I found this spreadsheet and think it would be a good resource for those just starting out. I have been feeding PMR for the last 3 1/2 years to my ferrets and have been feeding it to the dogs off and on for the last 2 years. Now I just eyeball what I am feeding but it would have been great to have it when I first started feeding PMR. I was a total nut about how much to feed, what to feed, and when to feed it! Now I am much more relaxed .. having fed it for 3 1/2 years with no health issues with any of my animals, I am pretty confident I am doing something right 

You do have to have excel in order to open it. I got it from PERSONAL RAW FEEDING GUIDE (New and Improved) - Raw Food Diet Forum
I downloaded it to my computer so that I could put in exact weight, how active, etc to make it specific to my dogs.


References
SOURCE: Nutrient profile adapted from, National Research Council of the National Academies (2006).
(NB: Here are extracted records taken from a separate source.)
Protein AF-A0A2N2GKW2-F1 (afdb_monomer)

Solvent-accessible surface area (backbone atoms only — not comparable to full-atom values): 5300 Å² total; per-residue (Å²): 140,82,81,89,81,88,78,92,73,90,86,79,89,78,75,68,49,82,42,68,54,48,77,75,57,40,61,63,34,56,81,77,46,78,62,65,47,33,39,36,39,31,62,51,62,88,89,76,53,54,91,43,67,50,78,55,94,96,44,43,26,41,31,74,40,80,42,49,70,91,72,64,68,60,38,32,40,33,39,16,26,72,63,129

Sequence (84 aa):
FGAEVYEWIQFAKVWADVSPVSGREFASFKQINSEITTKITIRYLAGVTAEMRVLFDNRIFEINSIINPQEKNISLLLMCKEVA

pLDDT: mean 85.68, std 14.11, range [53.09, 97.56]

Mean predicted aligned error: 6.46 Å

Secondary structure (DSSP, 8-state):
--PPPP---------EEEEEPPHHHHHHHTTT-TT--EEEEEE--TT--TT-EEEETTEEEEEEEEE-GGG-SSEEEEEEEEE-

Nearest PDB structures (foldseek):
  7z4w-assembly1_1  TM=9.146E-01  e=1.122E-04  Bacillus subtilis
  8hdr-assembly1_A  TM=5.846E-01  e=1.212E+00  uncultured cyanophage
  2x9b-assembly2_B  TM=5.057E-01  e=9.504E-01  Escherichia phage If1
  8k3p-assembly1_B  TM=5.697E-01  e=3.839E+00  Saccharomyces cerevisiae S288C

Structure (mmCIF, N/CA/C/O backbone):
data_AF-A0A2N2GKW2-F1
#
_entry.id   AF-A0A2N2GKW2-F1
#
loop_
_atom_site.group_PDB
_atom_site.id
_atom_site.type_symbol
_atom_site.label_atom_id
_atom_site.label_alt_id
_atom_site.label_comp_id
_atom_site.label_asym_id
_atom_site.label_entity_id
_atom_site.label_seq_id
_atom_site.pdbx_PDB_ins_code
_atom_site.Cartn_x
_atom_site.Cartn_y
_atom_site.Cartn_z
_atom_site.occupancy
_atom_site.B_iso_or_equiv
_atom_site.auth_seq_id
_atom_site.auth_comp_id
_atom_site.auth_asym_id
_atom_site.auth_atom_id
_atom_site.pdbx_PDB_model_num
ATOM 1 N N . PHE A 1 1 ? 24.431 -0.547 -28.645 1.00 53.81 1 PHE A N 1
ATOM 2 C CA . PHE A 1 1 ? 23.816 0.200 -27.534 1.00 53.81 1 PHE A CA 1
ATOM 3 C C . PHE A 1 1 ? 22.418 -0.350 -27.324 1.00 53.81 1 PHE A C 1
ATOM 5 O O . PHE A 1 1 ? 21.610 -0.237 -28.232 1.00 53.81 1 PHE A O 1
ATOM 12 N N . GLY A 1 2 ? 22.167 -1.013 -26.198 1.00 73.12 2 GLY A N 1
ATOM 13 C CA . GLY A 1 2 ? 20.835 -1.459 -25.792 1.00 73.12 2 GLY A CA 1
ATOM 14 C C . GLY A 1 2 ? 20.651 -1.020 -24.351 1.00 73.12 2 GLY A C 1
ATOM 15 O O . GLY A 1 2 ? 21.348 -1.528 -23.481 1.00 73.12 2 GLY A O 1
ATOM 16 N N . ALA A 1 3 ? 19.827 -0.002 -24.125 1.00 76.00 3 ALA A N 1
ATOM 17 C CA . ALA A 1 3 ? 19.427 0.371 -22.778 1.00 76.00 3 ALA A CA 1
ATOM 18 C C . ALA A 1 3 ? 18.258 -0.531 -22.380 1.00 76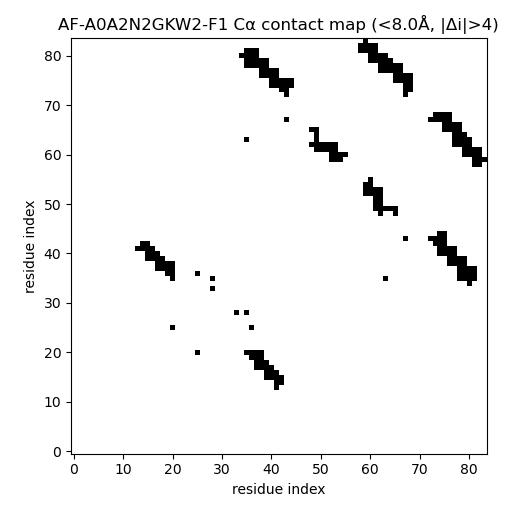.00 3 ALA A C 1
ATOM 20 O O . ALA A 1 3 ? 17.325 -0.701 -23.166 1.00 76.00 3 ALA A O 1
ATOM 21 N N . GLU A 1 4 ? 18.319 -1.118 -21.189 1.00 78.44 4 GLU A N 1
ATOM 22 C CA . GLU A 1 4 ? 17.167 -1.800 -20.608 1.00 78.44 4 GLU A CA 1
ATOM 23 C C . GLU A 1 4 ? 16.099 -0.752 -20.286 1.00 78.44 4 GLU A C 1
ATOM 25 O O . GLU A 1 4 ? 16.335 0.189 -19.526 1.00 78.44 4 GLU A O 1
ATOM 30 N N . VAL A 1 5 ? 14.938 -0.888 -20.923 1.00 83.31 5 VAL A N 1
ATOM 31 C CA . VAL A 1 5 ? 13.770 -0.049 -20.662 1.00 83.31 5 VAL A CA 1
ATOM 32 C C . VAL A 1 5 ? 12.927 -0.762 -19.617 1.00 83.31 5 VAL A C 1
ATOM 34 O O . VAL A 1 5 ? 12.473 -1.882 -19.841 1.00 83.31 5 VAL A O 1
ATOM 37 N N . TYR A 1 6 ? 12.725 -0.109 -18.477 1.00 81.56 6 TYR A N 1
ATOM 38 C CA . TYR A 1 6 ? 11.858 -0.602 -17.416 1.00 81.56 6 TYR A CA 1
ATOM 39 C C . TYR A 1 6 ? 10.480 0.042 -17.556 1.00 81.56 6 TYR A C 1
ATOM 41 O O . TYR A 1 6 ? 10.351 1.267 -17.523 1.00 81.56 6 TYR A O 1
ATOM 49 N N . GLU A 1 7 ? 9.450 -0.787 -17.703 1.00 87.62 7 GLU A N 1
ATOM 50 C CA . GLU A 1 7 ? 8.057 -0.350 -17.762 1.00 87.62 7 GLU A CA 1
ATOM 51 C C . GLU A 1 7 ? 7.294 -0.810 -1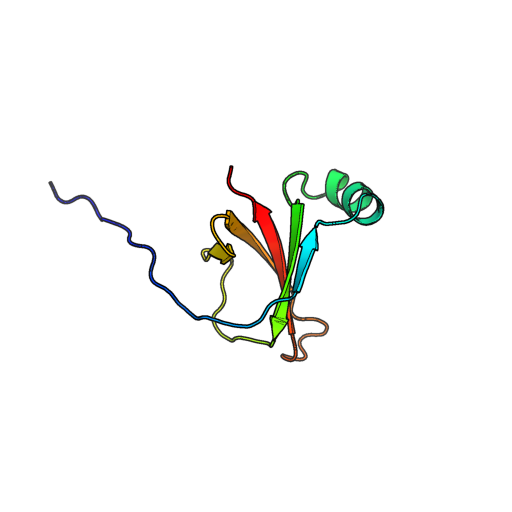6.522 1.00 87.62 7 GLU A C 1
ATOM 53 O O . GLU A 1 7 ? 7.419 -1.943 -16.056 1.00 87.62 7 GLU A O 1
ATOM 58 N N . TRP A 1 8 ? 6.463 0.084 -15.991 1.00 90.56 8 TRP A N 1
ATOM 59 C CA . TRP A 1 8 ? 5.581 -0.236 -14.880 1.00 90.56 8 TRP A CA 1
ATOM 60 C C . TRP A 1 8 ? 4.314 -0.911 -15.391 1.00 90.56 8 TRP A C 1
ATOM 62 O O . TRP A 1 8 ? 3.498 -0.281 -16.064 1.00 90.56 8 TRP A O 1
ATOM 72 N N . ILE A 1 9 ? 4.120 -2.170 -15.007 1.00 92.81 9 ILE A N 1
ATOM 73 C CA . ILE A 1 9 ? 2.920 -2.939 -15.338 1.00 92.81 9 ILE A CA 1
ATOM 74 C C . ILE A 1 9 ? 1.931 -2.952 -14.172 1.00 92.81 9 ILE A C 1
ATOM 76 O O . ILE A 1 9 ? 2.313 -2.982 -13.000 1.00 92.81 9 ILE A O 1
ATOM 80 N N . GLN A 1 10 ? 0.634 -2.942 -14.483 1.00 94.06 10 GLN A N 1
ATOM 81 C CA . GLN A 1 10 ? -0.398 -3.058 -13.457 1.00 94.06 10 GLN A CA 1
ATOM 82 C C . GLN A 1 10 ? -0.425 -4.490 -12.908 1.00 94.06 10 GLN A C 1
ATOM 84 O O . GLN A 1 10 ? -0.867 -5.407 -13.596 1.00 94.06 10 GLN A O 1
ATOM 89 N N . PHE A 1 11 ? -0.009 -4.662 -11.652 1.00 95.25 11 PHE A N 1
ATOM 90 C CA . PHE A 1 11 ? -0.083 -5.949 -10.957 1.00 95.25 11 PHE A CA 1
ATOM 91 C C . PHE A 1 11 ? -1.526 -6.322 -10.579 1.00 95.25 11 PHE A C 1
ATOM 93 O O . PHE A 1 11 ? -2.004 -7.400 -10.920 1.00 95.25 11 PHE A O 1
ATOM 100 N N . ALA A 1 12 ? -2.246 -5.420 -9.903 1.00 95.81 12 ALA A N 1
ATOM 101 C CA . ALA A 1 12 ? -3.631 -5.640 -9.493 1.00 95.81 12 ALA A CA 1
ATOM 102 C C . ALA A 1 12 ? -4.370 -4.319 -9.240 1.00 95.81 12 ALA A C 1
ATOM 104 O O . ALA A 1 12 ? -3.758 -3.307 -8.903 1.00 95.81 12 ALA A O 1
ATOM 105 N N . LYS A 1 13 ? -5.705 -4.351 -9.346 1.00 96.62 13 LYS A N 1
ATOM 106 C CA . LYS A 1 13 ? -6.600 -3.268 -8.917 1.00 96.62 13 LYS A CA 1
ATOM 107 C C . LYS A 1 13 ? -7.484 -3.777 -7.782 1.00 96.62 13 LYS A C 1
ATOM 109 O O . LYS A 1 13 ? -8.275 -4.697 -7.982 1.00 96.62 13 LYS A O 1
ATOM 114 N N . VAL A 1 14 ? -7.343 -3.190 -6.596 1.00 96.44 14 VAL A N 1
ATOM 115 C CA . VAL A 1 14 ? -8.038 -3.622 -5.374 1.00 96.44 14 VAL A CA 1
ATOM 116 C C . VAL A 1 14 ? -8.605 -2.434 -4.607 1.00 96.44 14 VAL A C 1
ATOM 118 O O . VAL A 1 14 ? -8.189 -1.296 -4.801 1.00 96.44 14 VAL A O 1
AT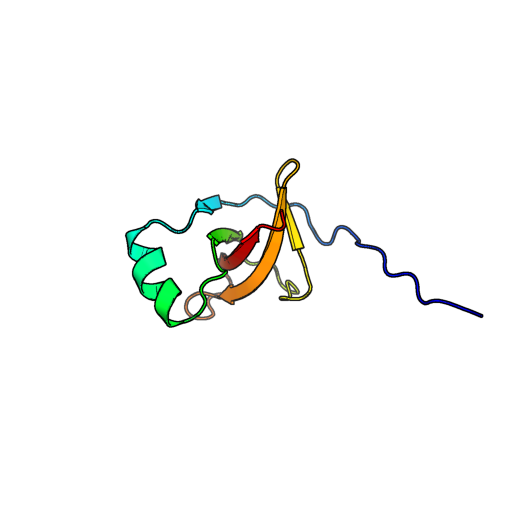OM 121 N N . TRP A 1 15 ? -9.555 -2.715 -3.720 1.00 96.75 15 TRP A N 1
ATOM 122 C CA . TRP A 1 15 ? -10.010 -1.753 -2.723 1.00 96.75 15 TRP A CA 1
ATOM 123 C C . TRP A 1 15 ? -8.961 -1.582 -1.628 1.00 96.75 15 TRP A C 1
ATOM 125 O O . TRP A 1 15 ? -8.354 -2.565 -1.194 1.00 96.75 15 TRP A O 1
ATOM 135 N N . ALA A 1 16 ? -8.799 -0.345 -1.173 1.00 95.75 16 ALA A N 1
ATOM 136 C CA . ALA A 1 16 ? -7.850 0.031 -0.142 1.00 95.75 16 ALA A CA 1
ATOM 137 C C . ALA A 1 16 ? -8.447 1.101 0.778 1.00 95.75 16 ALA A C 1
ATOM 139 O O . ALA A 1 16 ? -9.226 1.940 0.326 1.00 95.75 16 ALA A O 1
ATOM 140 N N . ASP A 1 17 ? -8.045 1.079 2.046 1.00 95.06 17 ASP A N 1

Nutrient Requirements of Dogs and Cats, Table 15-4, page 359, Washington, D.C.: The National Academies Press. (The National Academies Press)


----------



## CT Girl (Nov 17, 2010)

This is an excellent resource. Thank you! As you point out especially good for when you are starting out and also good to check that you are filling all requirements.


----------



## CharismaticMillie (Jun 16, 2010)

Yes I have found this spreadsheet very helpful too! I included it on a raw feeding sticky.


----------